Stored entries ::
* * * * * * *

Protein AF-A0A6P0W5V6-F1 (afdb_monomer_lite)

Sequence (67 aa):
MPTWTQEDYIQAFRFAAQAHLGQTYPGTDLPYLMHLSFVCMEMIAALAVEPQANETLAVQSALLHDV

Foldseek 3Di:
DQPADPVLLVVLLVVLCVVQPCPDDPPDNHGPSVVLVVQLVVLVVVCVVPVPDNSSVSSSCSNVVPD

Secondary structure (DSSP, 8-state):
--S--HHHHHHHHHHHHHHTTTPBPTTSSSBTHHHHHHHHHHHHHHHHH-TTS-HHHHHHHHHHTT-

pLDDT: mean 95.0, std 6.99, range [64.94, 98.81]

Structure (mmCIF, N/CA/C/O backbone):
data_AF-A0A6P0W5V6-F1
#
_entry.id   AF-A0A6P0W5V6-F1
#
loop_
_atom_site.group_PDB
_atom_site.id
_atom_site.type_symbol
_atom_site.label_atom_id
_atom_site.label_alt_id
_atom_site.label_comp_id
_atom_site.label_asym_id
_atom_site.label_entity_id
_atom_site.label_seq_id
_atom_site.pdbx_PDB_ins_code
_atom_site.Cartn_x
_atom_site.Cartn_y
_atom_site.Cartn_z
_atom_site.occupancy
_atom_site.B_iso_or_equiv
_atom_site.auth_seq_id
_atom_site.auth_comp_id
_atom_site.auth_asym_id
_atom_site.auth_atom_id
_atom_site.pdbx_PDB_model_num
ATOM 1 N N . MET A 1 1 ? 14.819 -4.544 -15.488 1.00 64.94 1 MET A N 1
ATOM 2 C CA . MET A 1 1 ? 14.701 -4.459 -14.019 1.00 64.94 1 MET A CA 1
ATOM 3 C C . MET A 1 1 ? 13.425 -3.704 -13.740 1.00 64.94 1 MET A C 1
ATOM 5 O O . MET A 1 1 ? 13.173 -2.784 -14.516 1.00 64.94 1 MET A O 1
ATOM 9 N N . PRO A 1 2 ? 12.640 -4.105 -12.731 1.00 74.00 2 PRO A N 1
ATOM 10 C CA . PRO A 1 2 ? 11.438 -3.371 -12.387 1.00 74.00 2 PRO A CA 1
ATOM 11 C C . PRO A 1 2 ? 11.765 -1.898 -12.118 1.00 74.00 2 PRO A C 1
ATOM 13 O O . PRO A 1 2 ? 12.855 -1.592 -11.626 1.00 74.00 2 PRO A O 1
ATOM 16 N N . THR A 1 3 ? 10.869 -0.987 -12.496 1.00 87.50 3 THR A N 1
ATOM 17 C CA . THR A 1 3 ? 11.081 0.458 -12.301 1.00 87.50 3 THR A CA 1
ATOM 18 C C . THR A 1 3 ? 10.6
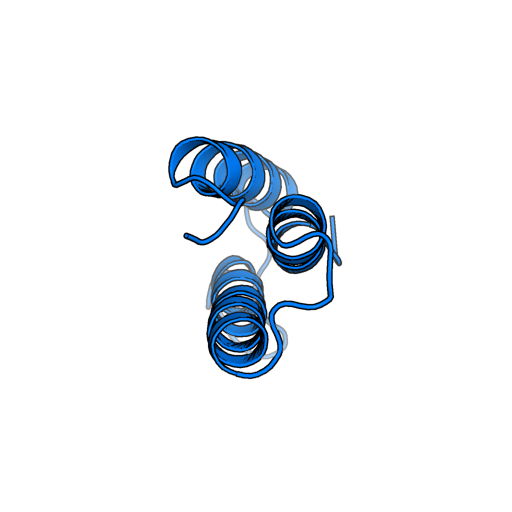01 0.939 -10.938 1.00 87.50 3 THR A C 1
ATOM 20 O O . THR A 1 3 ? 11.035 1.999 -10.491 1.00 87.50 3 THR A O 1
ATOM 23 N N . TRP A 1 4 ? 9.740 0.170 -10.265 1.00 91.81 4 TRP A N 1
ATOM 24 C CA . TRP A 1 4 ? 9.366 0.435 -8.880 1.00 91.81 4 TRP A CA 1
ATOM 25 C C . TRP A 1 4 ? 10.509 0.073 -7.927 1.00 91.81 4 TRP A C 1
ATOM 27 O O . TRP A 1 4 ? 11.255 -0.883 -8.150 1.00 91.81 4 TRP A O 1
ATOM 37 N N . THR A 1 5 ? 10.631 0.837 -6.844 1.00 94.88 5 THR A N 1
ATOM 38 C CA . THR A 1 5 ? 11.640 0.612 -5.804 1.00 94.88 5 THR A CA 1
ATOM 39 C C . THR A 1 5 ? 10.995 0.232 -4.475 1.00 94.88 5 THR A C 1
ATOM 41 O O . THR A 1 5 ? 9.811 0.485 -4.229 1.00 94.88 5 THR A O 1
ATOM 44 N N . GLN A 1 6 ? 11.784 -0.374 -3.587 1.00 96.12 6 GLN A N 1
ATOM 45 C CA . GLN A 1 6 ? 11.345 -0.649 -2.221 1.00 96.12 6 GLN A CA 1
ATOM 46 C C . GLN A 1 6 ? 10.986 0.654 -1.486 1.00 96.12 6 GLN A C 1
ATOM 48 O O . GLN A 1 6 ? 10.036 0.681 -0.705 1.00 96.12 6 GLN A O 1
ATOM 53 N N . GLU A 1 7 ? 11.720 1.733 -1.747 1.00 97.56 7 GLU A N 1
ATOM 54 C CA . GLU A 1 7 ? 11.480 3.061 -1.192 1.00 97.56 7 GLU A CA 1
ATOM 55 C C . GLU A 1 7 ? 10.110 3.610 -1.610 1.00 97.56 7 GLU A C 1
ATOM 57 O O . GLU A 1 7 ? 9.337 4.016 -0.738 1.00 97.56 7 GLU A O 1
ATOM 62 N N . ASP A 1 8 ? 9.773 3.543 -2.905 1.00 94.94 8 ASP A N 1
ATOM 63 C CA . ASP A 1 8 ? 8.471 3.985 -3.426 1.00 94.94 8 ASP A CA 1
ATOM 64 C C . ASP A 1 8 ? 7.318 3.190 -2.800 1.00 94.94 8 ASP A C 1
ATOM 66 O O . ASP A 1 8 ? 6.305 3.767 -2.389 1.00 94.94 8 ASP A O 1
ATOM 70 N N . TYR A 1 9 ? 7.491 1.867 -2.680 1.00 97.31 9 TYR A N 1
ATOM 71 C CA . TYR A 1 9 ? 6.530 0.984 -2.020 1.00 97.31 9 TYR A CA 1
ATOM 72 C C . TYR A 1 9 ? 6.333 1.385 -0.554 1.00 97.31 9 TYR A C 1
ATOM 74 O O . TYR A 1 9 ? 5.204 1.587 -0.111 1.00 97.31 9 TYR A O 1
ATOM 82 N N . ILE A 1 10 ? 7.420 1.525 0.216 1.00 98.38 10 ILE A N 1
ATOM 83 C CA . ILE A 1 10 ? 7.350 1.836 1.652 1.00 98.38 10 ILE A CA 1
ATOM 84 C C . ILE A 1 10 ? 6.705 3.205 1.876 1.00 98.38 10 ILE A C 1
ATOM 86 O O . ILE A 1 10 ? 5
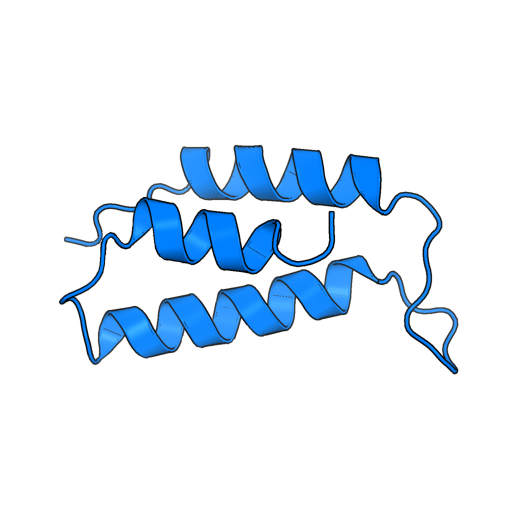.929 3.364 2.822 1.00 98.38 10 ILE A O 1
ATOM 90 N N . GLN A 1 11 ? 7.009 4.188 1.027 1.00 98.44 11 GLN A N 1
ATOM 91 C CA . GLN A 1 11 ? 6.416 5.517 1.112 1.00 98.44 11 GLN A CA 1
ATOM 92 C C . GLN A 1 11 ? 4.895 5.463 0.914 1.00 98.44 11 GLN A C 1
ATOM 94 O O . GLN A 1 11 ? 4.159 5.968 1.766 1.00 98.44 11 GLN A O 1
ATOM 99 N N . ALA A 1 12 ? 4.421 4.817 -0.155 1.00 98.44 12 ALA A N 1
ATOM 100 C CA . ALA A 1 12 ? 2.990 4.672 -0.421 1.00 98.44 12 ALA A CA 1
ATOM 101 C C . ALA A 1 12 ? 2.285 3.829 0.655 1.00 98.44 12 ALA A C 1
ATOM 103 O O . ALA A 1 12 ? 1.234 4.222 1.158 1.00 98.44 12 ALA A O 1
ATOM 104 N N . PHE A 1 13 ? 2.897 2.723 1.087 1.00 98.56 13 PHE A N 1
ATOM 105 C CA . PHE A 1 13 ? 2.334 1.836 2.106 1.00 98.56 13 PHE A CA 1
ATOM 106 C C . PHE A 1 13 ? 2.164 2.542 3.457 1.00 98.56 13 PHE A C 1
ATOM 108 O O . PHE A 1 13 ? 1.143 2.377 4.120 1.00 98.56 13 PHE A O 1
ATOM 115 N N . ARG A 1 14 ? 3.138 3.367 3.873 1.00 98.69 14 ARG A N 1
ATOM 116 C CA . ARG A 1 14 ? 3.031 4.169 5.105 1.00 98.69 14 ARG A CA 1
ATOM 117 C C . ARG A 1 14 ? 1.919 5.206 5.020 1.00 98.69 14 ARG A C 1
ATOM 119 O O . ARG A 1 14 ? 1.212 5.405 6.004 1.00 98.69 14 ARG A O 1
ATOM 126 N N . PHE A 1 15 ? 1.764 5.850 3.866 1.00 98.81 15 PHE A N 1
ATOM 127 C CA . PHE A 1 15 ? 0.681 6.800 3.643 1.00 98.81 15 PHE A CA 1
ATOM 128 C C . PHE A 1 15 ? -0.689 6.112 3.737 1.00 98.81 15 PHE A C 1
ATOM 130 O O . PHE A 1 15 ? -1.538 6.559 4.505 1.00 98.81 15 PHE A O 1
ATOM 137 N N . ALA A 1 16 ? -0.863 4.974 3.060 1.00 98.75 16 ALA A N 1
ATOM 138 C CA . ALA A 1 16 ? -2.083 4.173 3.136 1.00 98.75 16 ALA A CA 1
ATOM 139 C C . ALA A 1 16 ? -2.373 3.689 4.568 1.00 98.75 16 ALA A C 1
ATOM 141 O O . ALA A 1 16 ? -3.491 3
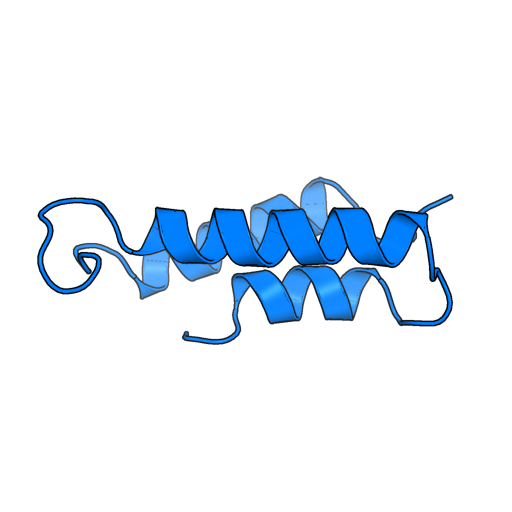.822 5.061 1.00 98.75 16 ALA A O 1
ATOM 142 N N . ALA A 1 17 ? -1.358 3.191 5.282 1.00 98.62 17 ALA A N 1
ATOM 143 C CA . ALA A 1 17 ? -1.501 2.753 6.671 1.00 98.62 17 ALA A CA 1
ATOM 144 C C . ALA A 1 17 ? -1.969 3.884 7.600 1.00 98.62 17 ALA A C 1
ATOM 146 O O . ALA A 1 17 ? -2.752 3.642 8.517 1.00 98.62 17 ALA A O 1
ATOM 147 N N . GLN A 1 18 ? -1.506 5.114 7.361 1.00 98.69 18 GLN A N 1
ATOM 148 C CA . GLN A 1 18 ? -1.936 6.283 8.121 1.00 98.69 18 GLN A CA 1
ATOM 149 C C . GLN 
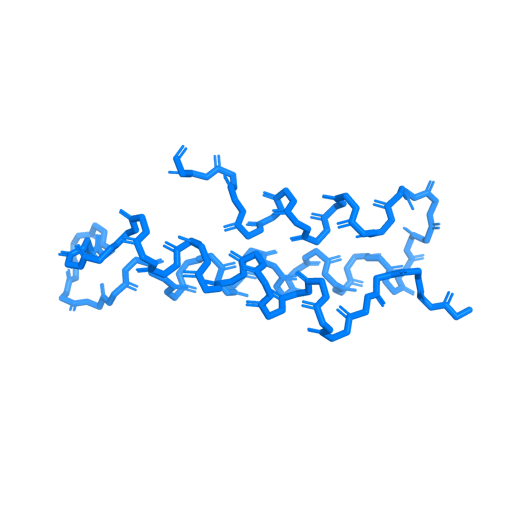A 1 18 ? -3.368 6.712 7.771 1.00 98.69 18 GLN A C 1
ATOM 151 O O . GLN A 1 18 ? -4.111 7.089 8.678 1.00 98.69 18 GLN A O 1
ATOM 156 N N . ALA A 1 19 ? -3.752 6.659 6.493 1.00 98.62 19 ALA A N 1
ATOM 157 C CA . ALA A 1 19 ? -5.095 7.015 6.034 1.00 98.62 19 ALA A CA 1
ATOM 158 C C . ALA A 1 19 ? -6.166 6.032 6.533 1.00 98.62 19 ALA A C 1
ATOM 160 O O . ALA A 1 19 ? -7.235 6.446 6.972 1.00 98.62 19 ALA A O 1
ATOM 161 N N . HIS A 1 20 ? -5.841 4.739 6.553 1.00 98.56 20 HIS A N 1
ATOM 162 C CA . HIS A 1 20 ? -6.735 3.663 6.987 1.
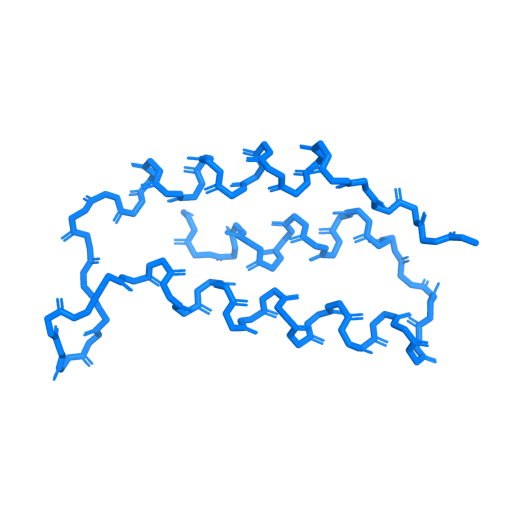00 98.56 20 HIS A CA 1
ATOM 163 C C . HIS A 1 20 ? -6.559 3.274 8.465 1.00 98.56 20 HIS A C 1
ATOM 165 O O . HIS A 1 20 ? -6.955 2.179 8.878 1.00 98.56 20 HIS A O 1
ATOM 171 N N . LEU A 1 21 ? -5.944 4.133 9.286 1.00 98.38 21 LEU A N 1
ATOM 172 C CA . LEU A 1 21 ? -5.691 3.832 10.694 1.00 98.38 21 LEU A CA 1
ATOM 173 C C . LEU A 1 21 ? -7.011 3.595 11.445 1.00 98.38 21 LEU A C 1
ATOM 175 O O . LEU A 1 21 ? -7.847 4.486 11.564 1.00 98.38 21 LEU A O 1
ATOM 179 N N . GLY A 1 22 ? -7.175 2.387 11.986 1.00 97.94 22 GLY A N 1
ATOM 180 C CA . GLY A 1 22 ? -8.385 1.976 12.706 1.00 97.94 22 GLY A CA 1
ATOM 181 C C . GLY A 1 22 ? -9.521 1.461 11.816 1.00 97.94 22 GLY A C 1
ATOM 182 O O . GLY A 1 22 ? -10.536 1.020 12.349 1.00 97.94 22 GLY A O 1
ATOM 183 N N . GLN A 1 23 ? -9.363 1.458 10.488 1.00 98.62 23 GLN A N 1
ATOM 184 C CA . GLN A 1 23 ? -10.332 0.844 9.584 1.00 98.62 23 GLN A CA 1
ATOM 185 C C . GLN A 1 23 ? -10.178 -0.680 9.579 1.00 98.62 23 GLN A C 1
ATOM 187 O O . GLN A 1 23 ? -9.073 -1.210 9.419 1.00 98.62 23 GLN A O 1
ATOM 192 N N . THR A 1 24 ? -11.297 -1.390 9.709 1.00 98.62 24 THR A N 1
ATOM 193 C CA . THR A 1 24 ? -11.347 -2.851 9.622 1.00 98.62 24 THR A CA 1
ATOM 194 C C . THR A 1 24 ? -11.876 -3.322 8.272 1.00 98.62 24 THR A C 1
ATOM 196 O O . THR A 1 24 ? -12.574 -2.599 7.557 1.00 98.62 24 THR A O 1
ATOM 199 N N . TYR A 1 25 ? -11.525 -4.552 7.902 1.00 98.12 25 TYR A N 1
ATOM 200 C CA . TYR A 1 25 ? -12.078 -5.207 6.726 1.00 98.12 25 TYR A CA 1
ATOM 201 C C . TYR A 1 25 ? -13.529 -5.649 6.997 1.00 98.12 25 TYR A C 1
ATOM 203 O O . TYR A 1 25 ? -13.772 -6.279 8.034 1.00 98.12 25 TYR A O 1
ATOM 211 N N . PRO A 1 26 ? -14.496 -5.352 6.103 1.00 97.50 26 PRO A N 1
ATOM 212 C CA . PRO A 1 26 ? -15.916 -5.603 6.347 1.00 97.50 26 PRO A CA 1
ATOM 213 C C . PRO A 1 26 ? -16.220 -7.027 6.825 1.00 97.50 26 PRO A C 1
ATOM 215 O O . PRO A 1 26 ? -15.799 -8.009 6.218 1.00 97.50 26 PRO A O 1
ATOM 218 N N . GLY A 1 27 ? -16.977 -7.135 7.920 1.00 97.88 27 GLY A N 1
ATOM 219 C CA . GLY A 1 27 ? -17.344 -8.422 8.519 1.00 97.88 27 GLY A CA 1
ATOM 220 C C . GLY A 1 27 ? -16.238 -9.093 9.342 1.00 97.88 27 GLY A C 1
ATOM 221 O O . GLY A 1 27 ? -16.405 -10.246 9.732 1.00 97.88 27 GLY A O 1
ATOM 222 N N . THR A 1 28 ? -15.128 -8.401 9.617 1.00 98.00 28 THR A N 1
ATOM 223 C CA . THR A 1 28 ? -14.003 -8.914 10.415 1.00 98.00 28 THR A CA 1
ATOM 224 C C . THR A 1 28 ? -13.422 -7.830 11.333 1.00 98.00 28 THR A C 1
ATOM 226 O O . THR A 1 28 ? -13.663 -6.642 11.126 1.00 98.00 28 THR A O 1
ATOM 229 N N . ASP A 1 29 ? -12.585 -8.239 12.289 1.00 97.88 29 ASP A N 1
ATOM 230 C CA . ASP A 1 29 ? -11.774 -7.329 13.117 1.00 97.88 29 ASP A CA 1
ATOM 231 C C . ASP A 1 29 ? -10.352 -7.117 12.554 1.00 97.88 29 ASP A C 1
ATOM 233 O O . ASP A 1 29 ? -9.481 -6.548 13.215 1.00 97.88 29 ASP A O 1
ATOM 237 N N . LEU A 1 30 ? -10.075 -7.607 11.340 1.00 98.56 30 LEU A N 1
ATOM 238 C CA . LEU A 1 30 ? -8.755 -7.496 10.722 1.00 98.56 30 LEU A CA 1
ATOM 239 C C . LEU A 1 30 ? -8.534 -6.086 10.152 1.00 98.56 30 LEU A C 1
ATOM 241 O O . LEU A 1 30 ? -9.480 -5.490 9.633 1.00 98.56 30 LEU A O 1
ATOM 245 N N . PRO A 1 31 ? -7.298 -5.552 10.175 1.00 98.56 31 PRO A N 1
ATOM 246 C CA . PRO A 1 31 ? -7.006 -4.242 9.595 1.00 98.56 31 PRO A CA 1
ATOM 247 C C . PRO A 1 31 ? -7.272 -4.205 8.085 1.00 98.56 31 PRO A C 1
ATOM 249 O O . PRO A 1 31 ? -6.814 -5.089 7.358 1.00 98.56 31 PRO A O 1
ATOM 252 N N . TYR A 1 32 ? -7.911 -3.138 7.591 1.00 98.56 32 TYR A N 1
ATOM 253 C CA . TYR A 1 32 ? -8.149 -2.935 6.152 1.00 98.56 32 TYR A CA 1
ATOM 254 C C . TYR A 1 32 ? -6.850 -2.914 5.335 1.00 98.56 32 TYR A C 1
ATOM 256 O O . TYR A 1 32 ? -6.823 -3.329 4.183 1.00 98.56 32 TYR A O 1
ATOM 264 N N . LEU A 1 33 ? -5.736 -2.530 5.964 1.00 98.31 33 LEU A N 1
ATOM 265 C CA . LEU A 1 33 ? -4.398 -2.552 5.369 1.00 98.31 33 LEU A CA 1
ATOM 266 C C . LEU A 1 33 ? -4.005 -3.924 4.779 1.00 98.31 33 LEU A C 1
ATOM 268 O O . LEU A 1 33 ? -3.219 -3.980 3.836 1.00 98.31 33 LEU A O 1
ATOM 272 N N . MET A 1 34 ? -4.567 -5.023 5.297 1.00 98.25 34 MET A N 1
ATOM 273 C CA . MET A 1 34 ? -4.405 -6.366 4.730 1.00 98.25 34 MET A CA 1
ATOM 274 C C . MET A 1 34 ? -4.949 -6.466 3.294 1.00 98.25 34 MET A C 1
ATOM 276 O O . MET A 1 34 ? -4.319 -7.083 2.444 1.00 98.25 34 MET A O 1
ATOM 280 N N . HIS A 1 35 ? -6.099 -5.853 3.001 1.00 98.44 35 HIS A N 1
ATOM 281 C CA . HIS A 1 35 ? -6.668 -5.838 1.647 1.00 98.44 35 HIS A CA 1
ATOM 282 C C . HIS A 1 35 ? -5.729 -5.135 0.664 1.00 98.44 35 HIS A C 1
ATOM 284 O O . HIS A 1 35 ? -5.423 -5.672 -0.399 1.00 98.44 35 HIS A O 1
ATOM 290 N N . LEU A 1 36 ? -5.182 -3.984 1.061 1.00 98.50 36 LEU A N 1
ATOM 291 C CA . LEU A 1 36 ? -4.248 -3.224 0.227 1.00 98.50 36 LEU A CA 1
ATOM 292 C C . LEU A 1 36 ? -2.969 -4.015 -0.080 1.00 98.50 36 LEU A C 1
ATOM 294 O O . LEU A 1 36 ? -2.470 -3.967 -1.205 1.00 98.50 36 LEU A O 1
ATOM 298 N N . SER A 1 37 ? -2.450 -4.780 0.889 1.00 97.88 37 SER A N 1
ATOM 299 C CA . SER A 1 37 ? -1.269 -5.619 0.656 1.00 97.88 37 SER A CA 1
ATOM 300 C C . SER A 1 37 ? -1.557 -6.775 -0.305 1.00 97.88 37 SER A C 1
ATOM 302 O O . SER A 1 37 ? -0.699 -7.093 -1.128 1.00 97.88 37 SER A O 1
ATOM 304 N N . PHE A 1 38 ? -2.759 -7.360 -0.270 1.00 98.44 38 PHE A N 1
ATOM 305 C CA . PHE A 1 38 ? -3.173 -8.389 -1.229 1.00 98.44 38 PHE A CA 1
ATOM 306 C C . PHE A 1 38 ? -3.293 -7.832 -2.649 1.00 98.44 38 PHE A C 1
ATOM 308 O O . PHE A 1 38 ? -2.724 -8.407 -3.574 1.00 98.44 38 PHE A O 1
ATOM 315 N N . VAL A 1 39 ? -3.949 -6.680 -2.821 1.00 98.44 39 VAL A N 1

* * * * * * *

Goal of the exercise :: Restate word for word only the lines above from the line containing "ATOM 24 C CA" to the line containing "ATOM 54 C CA", both of them included.

Response to the task ::
ATOM 24 C CA . TRP A 1 4 ? 9.366 0.435 -8.880 1.00 91.81 4 TRP A CA 1
ATOM 25 C C . TRP A 1 4 ? 10.509 0.073 -7.927 1.00 91.81 4 TRP A C 1
ATOM 27 O O . TRP A 1 4 ? 11.255 -0.883 -8.150 1.00 91.81 4 TRP A O 1
ATOM 37 N N . THR A 1 5 ? 10.631 0.837 -6.844 1.00 94.88 5 THR A N 1
ATOM 38 C CA . THR A 1 5 ? 11.640 0.612 -5.804 1.00 94.88 5 THR A CA 1
ATOM 39 C C . THR A 1 5 ? 10.995 0.232 -4.475 1.00 94.88 5 THR A C 1
ATOM 41 O O . THR A 1 5 ? 9.811 0.485 -4.229 1.00 94.88 5 THR A O 1
ATOM 44 N N . GLN A 1 6 ? 11.784 -0.374 -3.587 1.00 96.12 6 GLN A N 1
ATOM 45 C CA . GLN A 1 6 ? 11.345 -0.649 -2.221 1.00 96.12 6 GLN A CA 1
ATOM 46 C C . GLN A 1 6 ? 10.986 0.654 -1.486 1.00 96.12 6 GLN A C 1
ATOM 48 O O . GLN A 1 6 ? 10.036 0.681 -0.705 1.00 96.12 6 GLN A O 1
ATOM 53 N N . GLU A 1 7 ? 11.720 1.733 -1.747 1.00 97.56 7 GLU A N 1
ATOM 54 C CA . GLU A 1 7 ? 11.480 3.061 -1.192 1.00 97.56 7 GLU A CA 1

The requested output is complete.